Senator
- In office 13 June 1997 – 17 September 1997
- Constituency: Nominated by the Taoiseach

Personal details
- Born: 1952 County Clare, Ireland
- Died: 16 October 1997 (aged 45) County Wicklow, Ireland
- Party: Democratic Left
- Other political affiliations: Labour Party; Socialist Labour Party; Workers' Party;
- Spouse: Mary Enright
- Children: 2

= Michael Enright (politician) =

Irish politician (1952–1997)

Michael Enright (1952 – 16 October 1997) was a Democratic Left politician from County Wexford in Ireland. He was a member of Wexford Corporation and served briefly as a senator in 1997.

Born in Ennis, County Clare, Enright was a teacher at Kilmuckridge Vocational School in County Wexford. An officer of Wexford Council of Trade Unions, he joined the Labour Party in 1973, and in the 1979 local elections he stood as a candidate for the Socialist Labour Party. He joined the Workers' Party in 1982 and was elected to Wexford Corporation in 1985; he remained a councillor until his death 12 years later. At the 1987 and 1989 general elections, he stood unsuccessfully as a Workers' Party candidate in the Wexford constituency, and also failed to win a seat in the European Parliament when he stood in the Leinster constituency at the 1989 European election.

When the Workers' Party split in 1992, he joined the breakaway Democratic Left, later becoming a member of the party's executive committee. He contested the 1992 and 1997 general elections as a Democratic Left candidate, but again failed to win a seat. He became a member of Teastas, the Irish National Certification Authority, when it was set up in 1995.
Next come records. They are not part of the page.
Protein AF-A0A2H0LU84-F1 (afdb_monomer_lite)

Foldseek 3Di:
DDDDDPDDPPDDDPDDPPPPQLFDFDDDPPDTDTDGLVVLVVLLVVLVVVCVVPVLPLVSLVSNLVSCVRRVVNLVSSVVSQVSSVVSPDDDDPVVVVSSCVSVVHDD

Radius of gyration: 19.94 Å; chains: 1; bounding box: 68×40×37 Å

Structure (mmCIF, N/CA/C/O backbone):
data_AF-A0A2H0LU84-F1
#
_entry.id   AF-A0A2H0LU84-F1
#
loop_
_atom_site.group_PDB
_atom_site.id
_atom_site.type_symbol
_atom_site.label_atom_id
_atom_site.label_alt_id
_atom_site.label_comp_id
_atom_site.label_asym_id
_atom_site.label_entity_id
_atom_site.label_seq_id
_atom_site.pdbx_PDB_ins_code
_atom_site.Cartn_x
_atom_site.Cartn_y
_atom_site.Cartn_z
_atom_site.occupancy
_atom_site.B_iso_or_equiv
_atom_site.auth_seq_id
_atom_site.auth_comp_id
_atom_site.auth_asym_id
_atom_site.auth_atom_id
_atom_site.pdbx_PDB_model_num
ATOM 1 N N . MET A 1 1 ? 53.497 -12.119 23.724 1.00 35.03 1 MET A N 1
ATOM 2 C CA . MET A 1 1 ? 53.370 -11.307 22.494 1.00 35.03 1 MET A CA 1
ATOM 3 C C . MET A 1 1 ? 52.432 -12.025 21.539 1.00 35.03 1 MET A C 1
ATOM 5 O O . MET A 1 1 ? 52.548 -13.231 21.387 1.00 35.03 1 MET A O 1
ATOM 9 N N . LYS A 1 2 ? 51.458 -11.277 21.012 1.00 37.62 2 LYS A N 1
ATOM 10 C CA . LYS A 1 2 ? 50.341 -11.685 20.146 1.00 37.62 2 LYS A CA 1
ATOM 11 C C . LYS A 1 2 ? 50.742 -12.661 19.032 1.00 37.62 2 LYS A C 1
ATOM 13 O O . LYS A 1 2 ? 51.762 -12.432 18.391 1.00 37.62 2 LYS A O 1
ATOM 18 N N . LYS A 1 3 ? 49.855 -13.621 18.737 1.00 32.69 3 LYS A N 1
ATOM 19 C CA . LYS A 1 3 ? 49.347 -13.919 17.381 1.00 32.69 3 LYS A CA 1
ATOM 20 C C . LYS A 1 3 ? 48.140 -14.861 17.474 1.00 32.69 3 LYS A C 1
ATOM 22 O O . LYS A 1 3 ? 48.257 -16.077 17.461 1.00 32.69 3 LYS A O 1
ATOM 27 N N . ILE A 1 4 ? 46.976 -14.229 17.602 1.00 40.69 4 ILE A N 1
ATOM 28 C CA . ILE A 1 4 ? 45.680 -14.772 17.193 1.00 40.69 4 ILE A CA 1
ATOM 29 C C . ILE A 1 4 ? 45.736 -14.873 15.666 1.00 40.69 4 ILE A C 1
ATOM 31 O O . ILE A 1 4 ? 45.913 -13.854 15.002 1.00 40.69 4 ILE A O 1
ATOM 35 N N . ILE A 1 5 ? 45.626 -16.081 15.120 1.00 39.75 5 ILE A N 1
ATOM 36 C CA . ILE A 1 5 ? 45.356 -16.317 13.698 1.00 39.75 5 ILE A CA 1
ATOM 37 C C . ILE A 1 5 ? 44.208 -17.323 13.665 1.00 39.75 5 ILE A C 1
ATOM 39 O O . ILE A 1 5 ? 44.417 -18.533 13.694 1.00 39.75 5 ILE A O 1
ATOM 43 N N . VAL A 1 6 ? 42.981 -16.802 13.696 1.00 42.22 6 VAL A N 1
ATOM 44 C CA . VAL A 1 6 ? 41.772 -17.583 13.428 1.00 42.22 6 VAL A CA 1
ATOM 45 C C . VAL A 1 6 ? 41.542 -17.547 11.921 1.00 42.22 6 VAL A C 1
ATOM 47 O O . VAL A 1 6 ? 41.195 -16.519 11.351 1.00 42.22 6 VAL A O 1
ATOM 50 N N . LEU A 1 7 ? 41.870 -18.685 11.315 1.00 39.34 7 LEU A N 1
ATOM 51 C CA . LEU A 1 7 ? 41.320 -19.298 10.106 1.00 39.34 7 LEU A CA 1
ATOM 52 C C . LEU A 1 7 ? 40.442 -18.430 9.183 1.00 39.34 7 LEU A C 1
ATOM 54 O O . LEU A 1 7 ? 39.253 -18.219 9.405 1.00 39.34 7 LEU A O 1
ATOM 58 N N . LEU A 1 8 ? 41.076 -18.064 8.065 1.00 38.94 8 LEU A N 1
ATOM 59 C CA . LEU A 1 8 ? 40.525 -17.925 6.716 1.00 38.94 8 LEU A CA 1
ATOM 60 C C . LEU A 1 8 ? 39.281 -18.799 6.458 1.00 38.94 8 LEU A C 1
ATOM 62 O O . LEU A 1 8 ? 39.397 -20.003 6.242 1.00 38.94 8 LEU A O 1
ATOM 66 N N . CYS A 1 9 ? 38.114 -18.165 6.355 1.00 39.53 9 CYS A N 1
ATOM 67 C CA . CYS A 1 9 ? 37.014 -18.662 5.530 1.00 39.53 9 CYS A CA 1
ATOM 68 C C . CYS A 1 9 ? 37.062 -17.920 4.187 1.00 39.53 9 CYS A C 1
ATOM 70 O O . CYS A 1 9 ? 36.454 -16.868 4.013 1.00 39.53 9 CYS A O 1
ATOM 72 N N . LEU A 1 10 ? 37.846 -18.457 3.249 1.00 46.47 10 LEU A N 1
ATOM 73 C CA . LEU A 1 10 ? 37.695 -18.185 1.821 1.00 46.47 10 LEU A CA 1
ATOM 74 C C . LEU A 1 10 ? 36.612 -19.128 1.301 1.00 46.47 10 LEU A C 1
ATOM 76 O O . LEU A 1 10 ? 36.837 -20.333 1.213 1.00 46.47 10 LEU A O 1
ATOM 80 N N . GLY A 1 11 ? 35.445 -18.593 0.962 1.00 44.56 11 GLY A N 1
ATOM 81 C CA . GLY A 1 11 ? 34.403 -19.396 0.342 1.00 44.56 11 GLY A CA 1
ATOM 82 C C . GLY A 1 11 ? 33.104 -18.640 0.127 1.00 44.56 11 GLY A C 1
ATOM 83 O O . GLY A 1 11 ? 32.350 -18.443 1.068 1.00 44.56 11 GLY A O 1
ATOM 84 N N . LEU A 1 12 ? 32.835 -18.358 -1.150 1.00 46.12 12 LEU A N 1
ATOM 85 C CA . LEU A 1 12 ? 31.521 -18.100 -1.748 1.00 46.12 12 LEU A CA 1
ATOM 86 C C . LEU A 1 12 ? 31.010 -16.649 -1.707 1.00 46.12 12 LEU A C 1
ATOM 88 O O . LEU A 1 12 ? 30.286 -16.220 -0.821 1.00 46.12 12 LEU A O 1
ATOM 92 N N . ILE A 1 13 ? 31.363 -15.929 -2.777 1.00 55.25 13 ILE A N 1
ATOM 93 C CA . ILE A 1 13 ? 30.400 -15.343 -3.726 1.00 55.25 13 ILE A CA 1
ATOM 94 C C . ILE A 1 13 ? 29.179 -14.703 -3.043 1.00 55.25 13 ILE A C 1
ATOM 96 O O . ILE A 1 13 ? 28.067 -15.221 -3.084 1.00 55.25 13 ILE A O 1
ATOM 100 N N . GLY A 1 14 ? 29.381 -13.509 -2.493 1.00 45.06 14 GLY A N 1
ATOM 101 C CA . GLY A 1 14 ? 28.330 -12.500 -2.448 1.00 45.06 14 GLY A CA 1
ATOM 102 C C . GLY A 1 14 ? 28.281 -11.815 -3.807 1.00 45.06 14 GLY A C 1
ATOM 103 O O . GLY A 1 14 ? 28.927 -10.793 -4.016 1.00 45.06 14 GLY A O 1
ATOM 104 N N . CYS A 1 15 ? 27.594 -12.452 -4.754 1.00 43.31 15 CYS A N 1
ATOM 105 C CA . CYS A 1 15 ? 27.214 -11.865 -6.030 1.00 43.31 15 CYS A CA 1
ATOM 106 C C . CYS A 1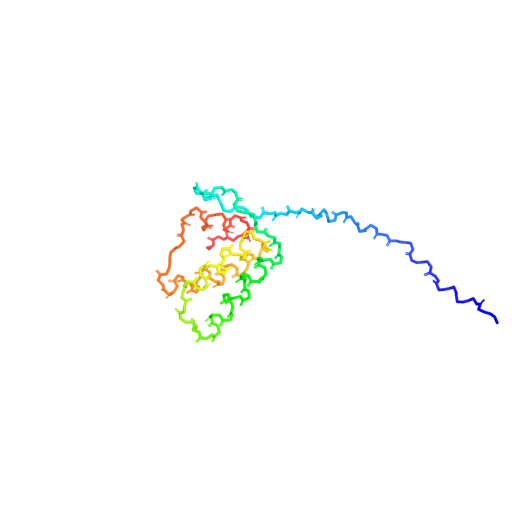 15 ? 26.577 -10.487 -5.794 1.00 43.31 15 CYS A C 1
ATOM 108 O O . CYS A 1 15 ? 25.760 -10.317 -4.892 1.00 43.31 15 CYS A O 1
ATOM 110 N N . SER A 1 16 ? 26.986 -9.519 -6.605 1.00 50.41 16 SER A N 1
ATOM 111 C CA . SER A 1 16 ? 26.544 -8.133 -6.643 1.00 50.41 16 SER A CA 1
ATOM 112 C C . SER A 1 16 ? 25.039 -7.981 -6.399 1.00 50.41 16 SER A C 1
ATOM 114 O O . SER A 1 16 ? 24.241 -8.176 -7.314 1.00 50.41 16 SER A O 1
ATOM 116 N N . THR A 1 17 ? 24.620 -7.523 -5.220 1.00 45.53 17 THR A N 1
ATOM 117 C CA . THR A 1 17 ? 23.384 -6.740 -5.175 1.00 45.53 17 THR A CA 1
ATOM 118 C C . THR A 1 17 ? 23.791 -5.327 -5.528 1.00 45.53 17 THR A C 1
ATOM 120 O O . THR A 1 17 ? 24.237 -4.557 -4.681 1.00 45.53 17 THR A O 1
ATOM 123 N N . ALA A 1 18 ? 23.728 -5.035 -6.826 1.00 43.22 18 ALA A N 1
ATOM 124 C CA . ALA A 1 18 ? 23.711 -3.676 -7.321 1.00 43.22 18 ALA A CA 1
ATOM 125 C C . ALA A 1 18 ? 22.811 -2.846 -6.398 1.00 43.22 18 ALA A C 1
ATOM 127 O O . ALA A 1 18 ? 21.621 -3.147 -6.276 1.00 43.22 18 ALA A O 1
ATOM 128 N N . THR A 1 19 ? 23.366 -1.821 -5.756 1.00 45.88 19 THR A N 1
ATOM 129 C CA . THR A 1 19 ? 22.566 -0.695 -5.287 1.00 45.88 19 THR A CA 1
ATOM 130 C C . THR A 1 19 ? 22.012 -0.059 -6.554 1.00 45.88 19 THR A C 1
ATOM 132 O O . THR A 1 19 ? 22.615 0.819 -7.169 1.00 45.88 19 THR A O 1
ATOM 135 N N . LYS A 1 20 ? 20.894 -0.597 -7.048 1.00 44.12 20 LYS A N 1
ATOM 136 C CA . LYS A 1 20 ? 20.012 0.192 -7.887 1.00 44.12 20 LYS A CA 1
ATOM 137 C C . LYS A 1 20 ? 19.573 1.305 -6.960 1.00 44.12 20 LYS A C 1
ATOM 139 O O . LYS A 1 20 ? 18.692 1.076 -6.142 1.00 44.12 20 LYS A O 1
ATOM 144 N N . ASP A 1 21 ? 20.205 2.467 -7.086 1.00 43.88 21 ASP A N 1
ATOM 145 C CA . ASP A 1 21 ? 19.680 3.736 -6.599 1.00 43.88 21 ASP A CA 1
ATOM 146 C C . ASP A 1 21 ? 18.345 3.962 -7.324 1.00 43.88 21 ASP A C 1
ATOM 148 O O . ASP A 1 21 ? 18.239 4.680 -8.318 1.00 43.88 21 ASP A O 1
ATOM 152 N N . SER A 1 22 ? 17.330 3.216 -6.901 1.00 49.91 22 SER A N 1
ATOM 153 C CA . SER A 1 22 ? 16.019 3.125 -7.515 1.00 49.91 22 SER A CA 1
ATOM 154 C C . SER A 1 22 ? 15.219 4.308 -7.004 1.00 49.91 22 SER A C 1
ATOM 156 O O . SER A 1 22 ? 14.316 4.171 -6.183 1.00 49.91 22 SER A O 1
ATOM 158 N N . LYS A 1 23 ? 15.604 5.501 -7.458 1.00 53.34 23 LYS A N 1
ATOM 159 C CA . LYS A 1 23 ? 14.862 6.729 -7.204 1.00 53.34 23 LYS A CA 1
ATOM 160 C C . LYS A 1 23 ? 13.480 6.561 -7.816 1.00 53.34 23 LYS A C 1
ATOM 162 O O . LYS A 1 23 ? 13.340 6.476 -9.035 1.00 53.34 23 LYS A O 1
ATOM 167 N N . PHE A 1 24 ? 12.453 6.501 -6.982 1.00 60.44 24 PHE A N 1
ATOM 168 C CA . PHE A 1 24 ? 11.098 6.632 -7.486 1.00 60.44 24 PHE A CA 1
ATOM 169 C C . PHE A 1 24 ? 10.869 8.081 -7.872 1.00 60.44 24 PHE A C 1
ATOM 171 O O . PHE A 1 24 ? 11.122 9.000 -7.084 1.00 60.44 24 PHE A O 1
ATOM 178 N N . SER A 1 25 ? 10.342 8.260 -9.074 1.00 53.31 25 SER A N 1
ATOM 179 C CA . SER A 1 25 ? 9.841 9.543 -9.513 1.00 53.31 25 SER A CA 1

In June 1997 Enright was nominated by the Taoiseach, John Bruton, as a member of the outgoing 20th Seanad, serving until the elections in August for the 21st Seanad.

He died aged 45 on 16 October 1997. He was returning from a Teastas meeting in Dublin when his car was involved in a head-on collision near Arklow with a vehicle traveling at high speed without lights. Tributes were paid to him in both the Dáil and the Seanad.